→ **Dataset extract**
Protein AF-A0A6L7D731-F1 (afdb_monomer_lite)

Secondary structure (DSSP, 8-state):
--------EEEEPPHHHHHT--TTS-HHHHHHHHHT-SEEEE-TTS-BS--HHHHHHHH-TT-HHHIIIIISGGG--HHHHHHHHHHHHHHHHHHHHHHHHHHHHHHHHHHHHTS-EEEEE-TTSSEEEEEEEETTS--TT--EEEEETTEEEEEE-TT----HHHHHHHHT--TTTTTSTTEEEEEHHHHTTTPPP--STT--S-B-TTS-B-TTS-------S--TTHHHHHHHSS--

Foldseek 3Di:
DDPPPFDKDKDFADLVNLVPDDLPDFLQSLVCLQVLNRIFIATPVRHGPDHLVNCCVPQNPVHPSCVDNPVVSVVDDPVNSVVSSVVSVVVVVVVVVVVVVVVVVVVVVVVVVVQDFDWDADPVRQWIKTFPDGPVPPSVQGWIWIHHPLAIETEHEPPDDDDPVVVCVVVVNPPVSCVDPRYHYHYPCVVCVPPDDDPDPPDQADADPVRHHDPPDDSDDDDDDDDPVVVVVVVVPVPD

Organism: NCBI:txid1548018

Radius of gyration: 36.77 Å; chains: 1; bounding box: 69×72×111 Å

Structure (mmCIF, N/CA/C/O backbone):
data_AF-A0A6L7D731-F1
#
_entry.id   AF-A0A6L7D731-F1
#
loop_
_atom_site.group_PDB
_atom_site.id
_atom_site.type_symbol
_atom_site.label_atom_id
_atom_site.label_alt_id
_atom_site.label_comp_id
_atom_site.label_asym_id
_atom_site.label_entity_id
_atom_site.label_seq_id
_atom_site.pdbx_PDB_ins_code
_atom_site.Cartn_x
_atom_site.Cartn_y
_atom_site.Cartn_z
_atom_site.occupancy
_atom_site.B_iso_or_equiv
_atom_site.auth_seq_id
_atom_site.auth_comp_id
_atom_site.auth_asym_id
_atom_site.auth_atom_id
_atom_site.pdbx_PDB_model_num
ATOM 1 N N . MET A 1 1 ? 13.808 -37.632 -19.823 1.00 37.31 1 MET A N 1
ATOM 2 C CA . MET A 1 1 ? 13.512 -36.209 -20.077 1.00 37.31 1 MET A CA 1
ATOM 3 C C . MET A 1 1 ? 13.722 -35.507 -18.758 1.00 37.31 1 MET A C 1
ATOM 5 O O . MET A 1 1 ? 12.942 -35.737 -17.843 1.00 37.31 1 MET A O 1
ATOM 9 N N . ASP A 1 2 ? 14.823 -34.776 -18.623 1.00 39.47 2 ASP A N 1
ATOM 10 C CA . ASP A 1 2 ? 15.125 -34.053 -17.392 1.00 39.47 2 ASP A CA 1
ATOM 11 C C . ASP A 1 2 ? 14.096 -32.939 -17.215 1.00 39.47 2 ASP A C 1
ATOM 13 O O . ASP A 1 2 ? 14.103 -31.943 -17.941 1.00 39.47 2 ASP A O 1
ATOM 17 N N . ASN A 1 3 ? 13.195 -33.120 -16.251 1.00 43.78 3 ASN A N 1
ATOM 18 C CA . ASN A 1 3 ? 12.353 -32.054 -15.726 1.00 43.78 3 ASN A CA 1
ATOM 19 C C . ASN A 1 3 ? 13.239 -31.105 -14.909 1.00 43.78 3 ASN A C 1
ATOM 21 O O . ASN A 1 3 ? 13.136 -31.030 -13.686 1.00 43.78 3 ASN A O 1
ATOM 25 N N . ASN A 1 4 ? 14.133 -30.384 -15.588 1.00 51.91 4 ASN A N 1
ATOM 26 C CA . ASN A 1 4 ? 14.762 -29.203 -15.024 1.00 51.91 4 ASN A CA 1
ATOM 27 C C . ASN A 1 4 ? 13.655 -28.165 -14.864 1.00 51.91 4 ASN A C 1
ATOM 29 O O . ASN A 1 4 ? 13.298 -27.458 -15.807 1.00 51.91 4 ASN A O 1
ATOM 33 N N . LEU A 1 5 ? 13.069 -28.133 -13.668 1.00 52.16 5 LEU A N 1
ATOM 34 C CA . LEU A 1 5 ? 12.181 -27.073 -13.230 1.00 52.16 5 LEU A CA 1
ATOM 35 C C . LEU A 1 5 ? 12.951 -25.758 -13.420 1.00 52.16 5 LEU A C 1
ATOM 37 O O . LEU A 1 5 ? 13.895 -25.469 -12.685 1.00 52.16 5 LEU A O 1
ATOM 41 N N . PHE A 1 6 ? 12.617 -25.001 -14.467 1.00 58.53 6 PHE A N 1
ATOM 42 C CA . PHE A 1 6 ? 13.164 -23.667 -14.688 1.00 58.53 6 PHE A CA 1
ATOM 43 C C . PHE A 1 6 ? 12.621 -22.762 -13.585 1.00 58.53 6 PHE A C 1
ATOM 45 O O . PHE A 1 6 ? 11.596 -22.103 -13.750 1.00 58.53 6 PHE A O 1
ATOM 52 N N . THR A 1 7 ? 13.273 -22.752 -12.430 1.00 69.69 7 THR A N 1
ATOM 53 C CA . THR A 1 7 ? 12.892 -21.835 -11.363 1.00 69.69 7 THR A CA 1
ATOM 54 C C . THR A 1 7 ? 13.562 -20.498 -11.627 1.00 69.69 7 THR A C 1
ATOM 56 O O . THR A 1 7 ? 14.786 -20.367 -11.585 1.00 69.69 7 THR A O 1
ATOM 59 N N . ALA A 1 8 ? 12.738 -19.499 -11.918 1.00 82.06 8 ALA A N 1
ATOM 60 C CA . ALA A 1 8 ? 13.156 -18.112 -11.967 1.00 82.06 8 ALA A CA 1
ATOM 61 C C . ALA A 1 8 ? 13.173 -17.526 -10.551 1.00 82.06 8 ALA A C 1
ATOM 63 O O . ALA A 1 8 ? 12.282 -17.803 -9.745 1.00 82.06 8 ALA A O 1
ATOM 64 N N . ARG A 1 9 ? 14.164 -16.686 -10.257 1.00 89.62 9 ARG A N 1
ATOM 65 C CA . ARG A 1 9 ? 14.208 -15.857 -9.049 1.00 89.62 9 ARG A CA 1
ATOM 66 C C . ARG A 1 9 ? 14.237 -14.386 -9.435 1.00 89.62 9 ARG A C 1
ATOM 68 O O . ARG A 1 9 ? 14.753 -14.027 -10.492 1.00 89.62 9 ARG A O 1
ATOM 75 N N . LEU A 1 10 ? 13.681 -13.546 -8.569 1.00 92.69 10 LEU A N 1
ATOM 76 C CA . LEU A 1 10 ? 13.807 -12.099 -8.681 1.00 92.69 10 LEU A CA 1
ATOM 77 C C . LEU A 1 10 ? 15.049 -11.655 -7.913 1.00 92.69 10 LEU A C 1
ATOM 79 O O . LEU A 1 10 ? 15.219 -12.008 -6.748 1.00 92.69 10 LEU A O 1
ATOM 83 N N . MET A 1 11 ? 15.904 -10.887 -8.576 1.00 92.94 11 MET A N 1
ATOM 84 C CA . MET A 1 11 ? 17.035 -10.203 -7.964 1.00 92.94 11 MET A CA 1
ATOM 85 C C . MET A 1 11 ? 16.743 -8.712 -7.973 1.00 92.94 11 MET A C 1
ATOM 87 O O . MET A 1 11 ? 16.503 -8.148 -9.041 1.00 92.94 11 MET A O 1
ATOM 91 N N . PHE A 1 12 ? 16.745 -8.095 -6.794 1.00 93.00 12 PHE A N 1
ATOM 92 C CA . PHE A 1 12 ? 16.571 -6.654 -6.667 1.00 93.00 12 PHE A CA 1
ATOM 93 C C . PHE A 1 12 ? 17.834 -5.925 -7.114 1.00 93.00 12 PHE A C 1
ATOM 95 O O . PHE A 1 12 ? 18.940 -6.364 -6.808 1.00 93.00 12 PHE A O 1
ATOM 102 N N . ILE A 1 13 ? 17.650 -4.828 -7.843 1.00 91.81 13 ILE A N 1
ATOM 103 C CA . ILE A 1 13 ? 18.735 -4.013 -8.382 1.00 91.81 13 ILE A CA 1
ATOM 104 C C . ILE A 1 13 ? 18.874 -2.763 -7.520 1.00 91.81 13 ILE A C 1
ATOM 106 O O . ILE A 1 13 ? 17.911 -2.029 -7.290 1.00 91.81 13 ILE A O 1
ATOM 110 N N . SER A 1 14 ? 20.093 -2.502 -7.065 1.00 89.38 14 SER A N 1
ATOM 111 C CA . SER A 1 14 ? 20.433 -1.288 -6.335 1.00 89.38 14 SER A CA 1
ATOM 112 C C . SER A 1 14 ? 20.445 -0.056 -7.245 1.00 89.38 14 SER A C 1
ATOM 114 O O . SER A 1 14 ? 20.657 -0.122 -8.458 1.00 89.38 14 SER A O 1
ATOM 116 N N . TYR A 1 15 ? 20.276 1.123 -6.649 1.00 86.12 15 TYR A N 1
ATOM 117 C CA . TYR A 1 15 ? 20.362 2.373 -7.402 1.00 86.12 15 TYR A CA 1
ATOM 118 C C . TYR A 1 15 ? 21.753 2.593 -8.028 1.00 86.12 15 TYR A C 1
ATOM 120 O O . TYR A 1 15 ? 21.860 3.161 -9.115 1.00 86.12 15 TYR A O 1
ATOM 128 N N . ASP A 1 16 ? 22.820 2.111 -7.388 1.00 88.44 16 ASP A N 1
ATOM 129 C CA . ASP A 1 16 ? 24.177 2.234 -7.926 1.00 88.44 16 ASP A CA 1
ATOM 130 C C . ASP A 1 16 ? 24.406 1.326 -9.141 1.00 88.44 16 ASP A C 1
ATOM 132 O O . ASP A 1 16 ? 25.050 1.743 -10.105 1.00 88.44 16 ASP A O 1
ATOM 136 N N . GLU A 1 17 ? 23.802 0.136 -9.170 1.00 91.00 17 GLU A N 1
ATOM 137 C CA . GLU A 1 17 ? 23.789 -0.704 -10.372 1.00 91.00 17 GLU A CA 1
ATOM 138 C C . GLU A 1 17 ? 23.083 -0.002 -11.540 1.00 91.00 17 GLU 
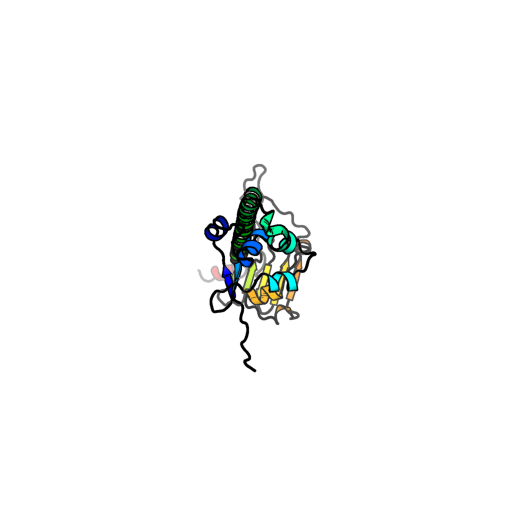A C 1
ATOM 140 O O . GLU A 1 17 ? 23.592 -0.024 -12.661 1.00 91.00 17 GLU A O 1
ATOM 145 N N . ILE A 1 18 ? 21.972 0.699 -11.284 1.00 92.38 18 ILE A N 1
ATOM 146 C CA . ILE A 1 18 ? 21.240 1.468 -12.305 1.00 92.38 18 ILE A CA 1
ATOM 147 C C . ILE A 1 18 ? 22.075 2.627 -12.866 1.00 92.38 18 ILE A C 1
ATOM 149 O O . ILE A 1 18 ? 22.094 2.838 -14.083 1.00 92.38 18 ILE A O 1
ATOM 153 N N . LYS A 1 19 ? 22.805 3.365 -12.018 1.00 92.12 19 LYS A N 1
ATOM 154 C CA . LYS A 1 19 ? 23.697 4.452 -12.473 1.00 92.12 19 LYS A CA 1
ATOM 155 C C . LYS A 1 19 ? 24.746 3.961 -13.464 1.00 92.12 19 LYS A C 1
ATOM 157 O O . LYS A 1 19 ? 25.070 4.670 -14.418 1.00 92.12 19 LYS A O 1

→ **Required work**
For the lines above, output exactly those from the line containing "ATOM 118 C C" through the line containing "ATOM 130 C C", and skip the others.

→ **Written answer**
ATOM 118 C C . TYR A 1 15 ? 21.753 2.593 -8.028 1.00 86.12 15 TYR A C 1
ATOM 120 O O . TYR A 1 15 ? 21.860 3.161 -9.115 1.00 86.12 15 TYR A O 1
ATOM 128 N N . ASP A 1 16 ? 22.820 2.111 -7.388 1.00 88.44 16 ASP A N 1
ATOM 129 C CA . ASP A 1 16 ? 24.177 2.234 -7.926 1.00 88.44 16 ASP A CA 1
ATOM 130 C C . ASP A 1 16 ? 24.406 1.326 -9.141 1.00 88.44 16 ASP A C 1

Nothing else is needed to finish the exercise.